歌手の氷川きよしが15日、全国ツアー「KIYOSHI HIKAWA+KIINA. Concert Tour 2025 ~KIINA’S LAND~」のロームシアター京都公演を行った。16日配信リリースの新曲「白睡蓮」を作詞した作詞家・松本隆氏が見守る中、ツアーで初披露した。
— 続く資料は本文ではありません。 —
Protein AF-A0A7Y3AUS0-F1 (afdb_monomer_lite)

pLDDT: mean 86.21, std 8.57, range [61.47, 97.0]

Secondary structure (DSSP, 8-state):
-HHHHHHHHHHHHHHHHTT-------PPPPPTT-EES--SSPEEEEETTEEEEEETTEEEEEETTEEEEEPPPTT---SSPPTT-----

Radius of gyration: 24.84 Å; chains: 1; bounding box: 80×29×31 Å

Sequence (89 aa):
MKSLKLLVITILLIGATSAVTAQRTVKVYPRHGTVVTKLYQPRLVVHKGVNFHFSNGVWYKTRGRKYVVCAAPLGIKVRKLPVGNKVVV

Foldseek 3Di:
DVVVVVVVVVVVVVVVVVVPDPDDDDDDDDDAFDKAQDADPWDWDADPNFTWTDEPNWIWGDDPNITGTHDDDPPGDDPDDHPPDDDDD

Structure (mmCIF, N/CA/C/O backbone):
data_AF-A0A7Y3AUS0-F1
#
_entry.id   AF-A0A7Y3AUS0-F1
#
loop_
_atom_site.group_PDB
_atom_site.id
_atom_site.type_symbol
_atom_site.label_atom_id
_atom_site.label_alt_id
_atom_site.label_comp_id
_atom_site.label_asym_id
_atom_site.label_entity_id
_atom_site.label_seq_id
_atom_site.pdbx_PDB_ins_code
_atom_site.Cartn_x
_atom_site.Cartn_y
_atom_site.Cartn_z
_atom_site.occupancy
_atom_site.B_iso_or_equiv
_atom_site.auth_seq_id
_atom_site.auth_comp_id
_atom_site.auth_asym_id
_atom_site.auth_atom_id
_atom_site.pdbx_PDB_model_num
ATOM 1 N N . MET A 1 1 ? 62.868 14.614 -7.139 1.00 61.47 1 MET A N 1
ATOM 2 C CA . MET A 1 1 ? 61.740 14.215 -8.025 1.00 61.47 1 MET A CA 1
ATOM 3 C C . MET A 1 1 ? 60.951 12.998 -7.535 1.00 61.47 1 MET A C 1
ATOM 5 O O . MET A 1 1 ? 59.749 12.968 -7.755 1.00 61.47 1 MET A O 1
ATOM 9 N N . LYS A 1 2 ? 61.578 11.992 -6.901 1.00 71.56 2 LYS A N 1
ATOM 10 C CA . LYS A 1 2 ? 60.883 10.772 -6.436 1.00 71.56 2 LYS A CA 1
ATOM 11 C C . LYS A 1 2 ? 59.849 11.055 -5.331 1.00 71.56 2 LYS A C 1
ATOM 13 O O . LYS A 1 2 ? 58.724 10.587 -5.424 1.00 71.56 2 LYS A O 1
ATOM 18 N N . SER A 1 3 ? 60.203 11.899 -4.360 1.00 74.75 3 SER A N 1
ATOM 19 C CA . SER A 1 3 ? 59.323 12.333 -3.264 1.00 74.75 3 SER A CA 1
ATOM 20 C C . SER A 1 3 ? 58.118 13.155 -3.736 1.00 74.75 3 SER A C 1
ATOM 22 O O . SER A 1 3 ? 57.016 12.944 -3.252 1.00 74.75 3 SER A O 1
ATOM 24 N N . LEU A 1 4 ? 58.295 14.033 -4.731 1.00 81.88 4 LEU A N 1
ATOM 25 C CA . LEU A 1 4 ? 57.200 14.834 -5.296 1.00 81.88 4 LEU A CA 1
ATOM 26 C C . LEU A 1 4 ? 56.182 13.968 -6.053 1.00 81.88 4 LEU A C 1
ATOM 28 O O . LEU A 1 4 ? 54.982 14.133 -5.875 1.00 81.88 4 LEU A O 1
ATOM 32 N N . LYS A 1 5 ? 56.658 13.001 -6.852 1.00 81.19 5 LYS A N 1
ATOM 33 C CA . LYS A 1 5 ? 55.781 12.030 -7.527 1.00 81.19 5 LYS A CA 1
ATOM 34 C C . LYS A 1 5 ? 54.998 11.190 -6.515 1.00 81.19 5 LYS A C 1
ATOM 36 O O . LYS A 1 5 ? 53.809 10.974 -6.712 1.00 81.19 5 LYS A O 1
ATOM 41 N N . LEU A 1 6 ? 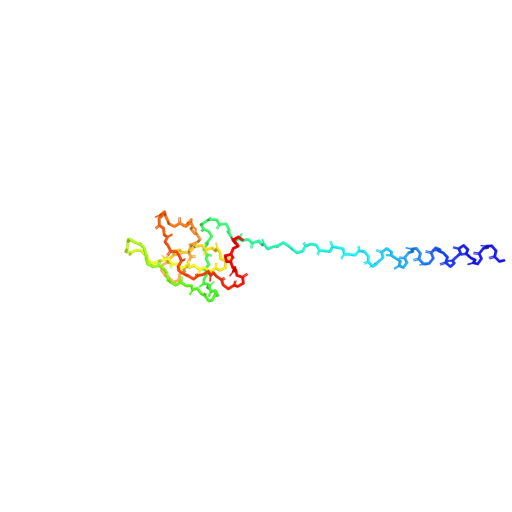55.647 10.774 -5.424 1.00 84.19 6 LEU A N 1
ATOM 42 C CA . LEU A 1 6 ? 55.001 10.027 -4.343 1.00 84.19 6 LEU A CA 1
ATOM 43 C C . LEU A 1 6 ? 53.863 10.838 -3.702 1.00 84.19 6 LEU A C 1
ATOM 45 O O . LEU A 1 6 ? 52.780 10.307 -3.491 1.00 84.19 6 LEU A O 1
ATOM 49 N N . LEU A 1 7 ? 54.094 12.130 -3.459 1.00 88.31 7 LEU A N 1
ATOM 50 C CA . LEU A 1 7 ? 53.130 13.036 -2.829 1.00 88.31 7 LEU A CA 1
ATOM 51 C C . LEU A 1 7 ? 51.917 13.315 -3.737 1.00 88.31 7 LEU A C 1
ATOM 53 O O . LEU A 1 7 ? 50.779 13.343 -3.279 1.00 88.31 7 LEU A O 1
ATOM 57 N N . VAL A 1 8 ? 52.134 13.446 -5.048 1.00 90.38 8 VAL A N 1
ATOM 58 C CA . VAL A 1 8 ? 51.036 13.597 -6.018 1.00 90.38 8 VAL A CA 1
ATOM 59 C C . VAL A 1 8 ? 50.190 12.322 -6.100 1.00 90.38 8 VAL A C 1
ATOM 61 O O . VAL A 1 8 ? 48.965 12.408 -6.142 1.00 90.38 8 VAL A O 1
ATOM 64 N N . ILE A 1 9 ? 50.817 11.141 -6.071 1.00 90.06 9 ILE A N 1
ATOM 65 C CA . ILE A 1 9 ? 50.106 9.854 -6.113 1.00 90.06 9 ILE A CA 1
ATOM 66 C C . ILE A 1 9 ? 49.247 9.656 -4.860 1.00 90.06 9 ILE A C 1
ATOM 68 O O . ILE A 1 9 ? 48.114 9.195 -4.977 1.00 90.06 9 ILE A O 1
ATOM 72 N N . THR A 1 10 ? 49.735 10.021 -3.673 1.00 87.69 10 THR A N 1
ATOM 73 C CA . THR A 1 10 ? 48.954 9.867 -2.435 1.00 87.69 10 THR A CA 1
ATOM 74 C C . THR A 1 10 ? 47.757 10.810 -2.388 1.00 87.69 10 THR A C 1
ATOM 76 O O . THR A 1 10 ? 46.667 10.378 -2.016 1.00 87.69 10 THR A O 1
ATOM 79 N N . ILE A 1 11 ? 47.914 12.061 -2.831 1.00 87.94 11 ILE A N 1
ATOM 80 C CA . ILE A 1 11 ? 46.792 13.005 -2.951 1.00 87.94 11 ILE A CA 1
ATOM 81 C C . ILE A 1 11 ? 45.761 12.491 -3.963 1.00 87.94 11 ILE A C 1
ATOM 83 O O . ILE A 1 11 ? 44.563 12.523 -3.687 1.00 87.94 11 ILE A O 1
ATOM 87 N N . LEU A 1 12 ? 46.216 11.962 -5.103 1.00 85.56 12 LEU A N 1
ATOM 88 C CA . LEU A 1 12 ? 45.337 11.383 -6.119 1.00 85.56 12 LEU A CA 1
ATOM 89 C C . LEU A 1 12 ? 44.562 10.170 -5.576 1.00 85.56 12 LEU A C 1
ATOM 91 O O . LEU A 1 12 ? 43.370 10.030 -5.840 1.00 85.56 12 LEU A O 1
ATOM 95 N N . LEU A 1 13 ? 45.218 9.319 -4.781 1.00 82.56 13 LEU A N 1
ATOM 96 C CA . LEU A 1 13 ? 44.605 8.126 -4.195 1.00 82.56 13 LEU A CA 1
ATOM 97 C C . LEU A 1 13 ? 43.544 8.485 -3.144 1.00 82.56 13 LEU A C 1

 5月からスタートしたツアーで、演歌、ポップス、ロックとジャンルを問わず、歌いたい歌、見せたい世界を見せる今回のコンサート。ステージでは紋付袴姿で「箱根八里の半次郎」を歌唱したり、アニメ「ゲゲゲの鬼太郎 私の愛した歴代ゲゲゲ」(フジテレビ系)のエンディングテーマ「Party of Monsters」なども披露した。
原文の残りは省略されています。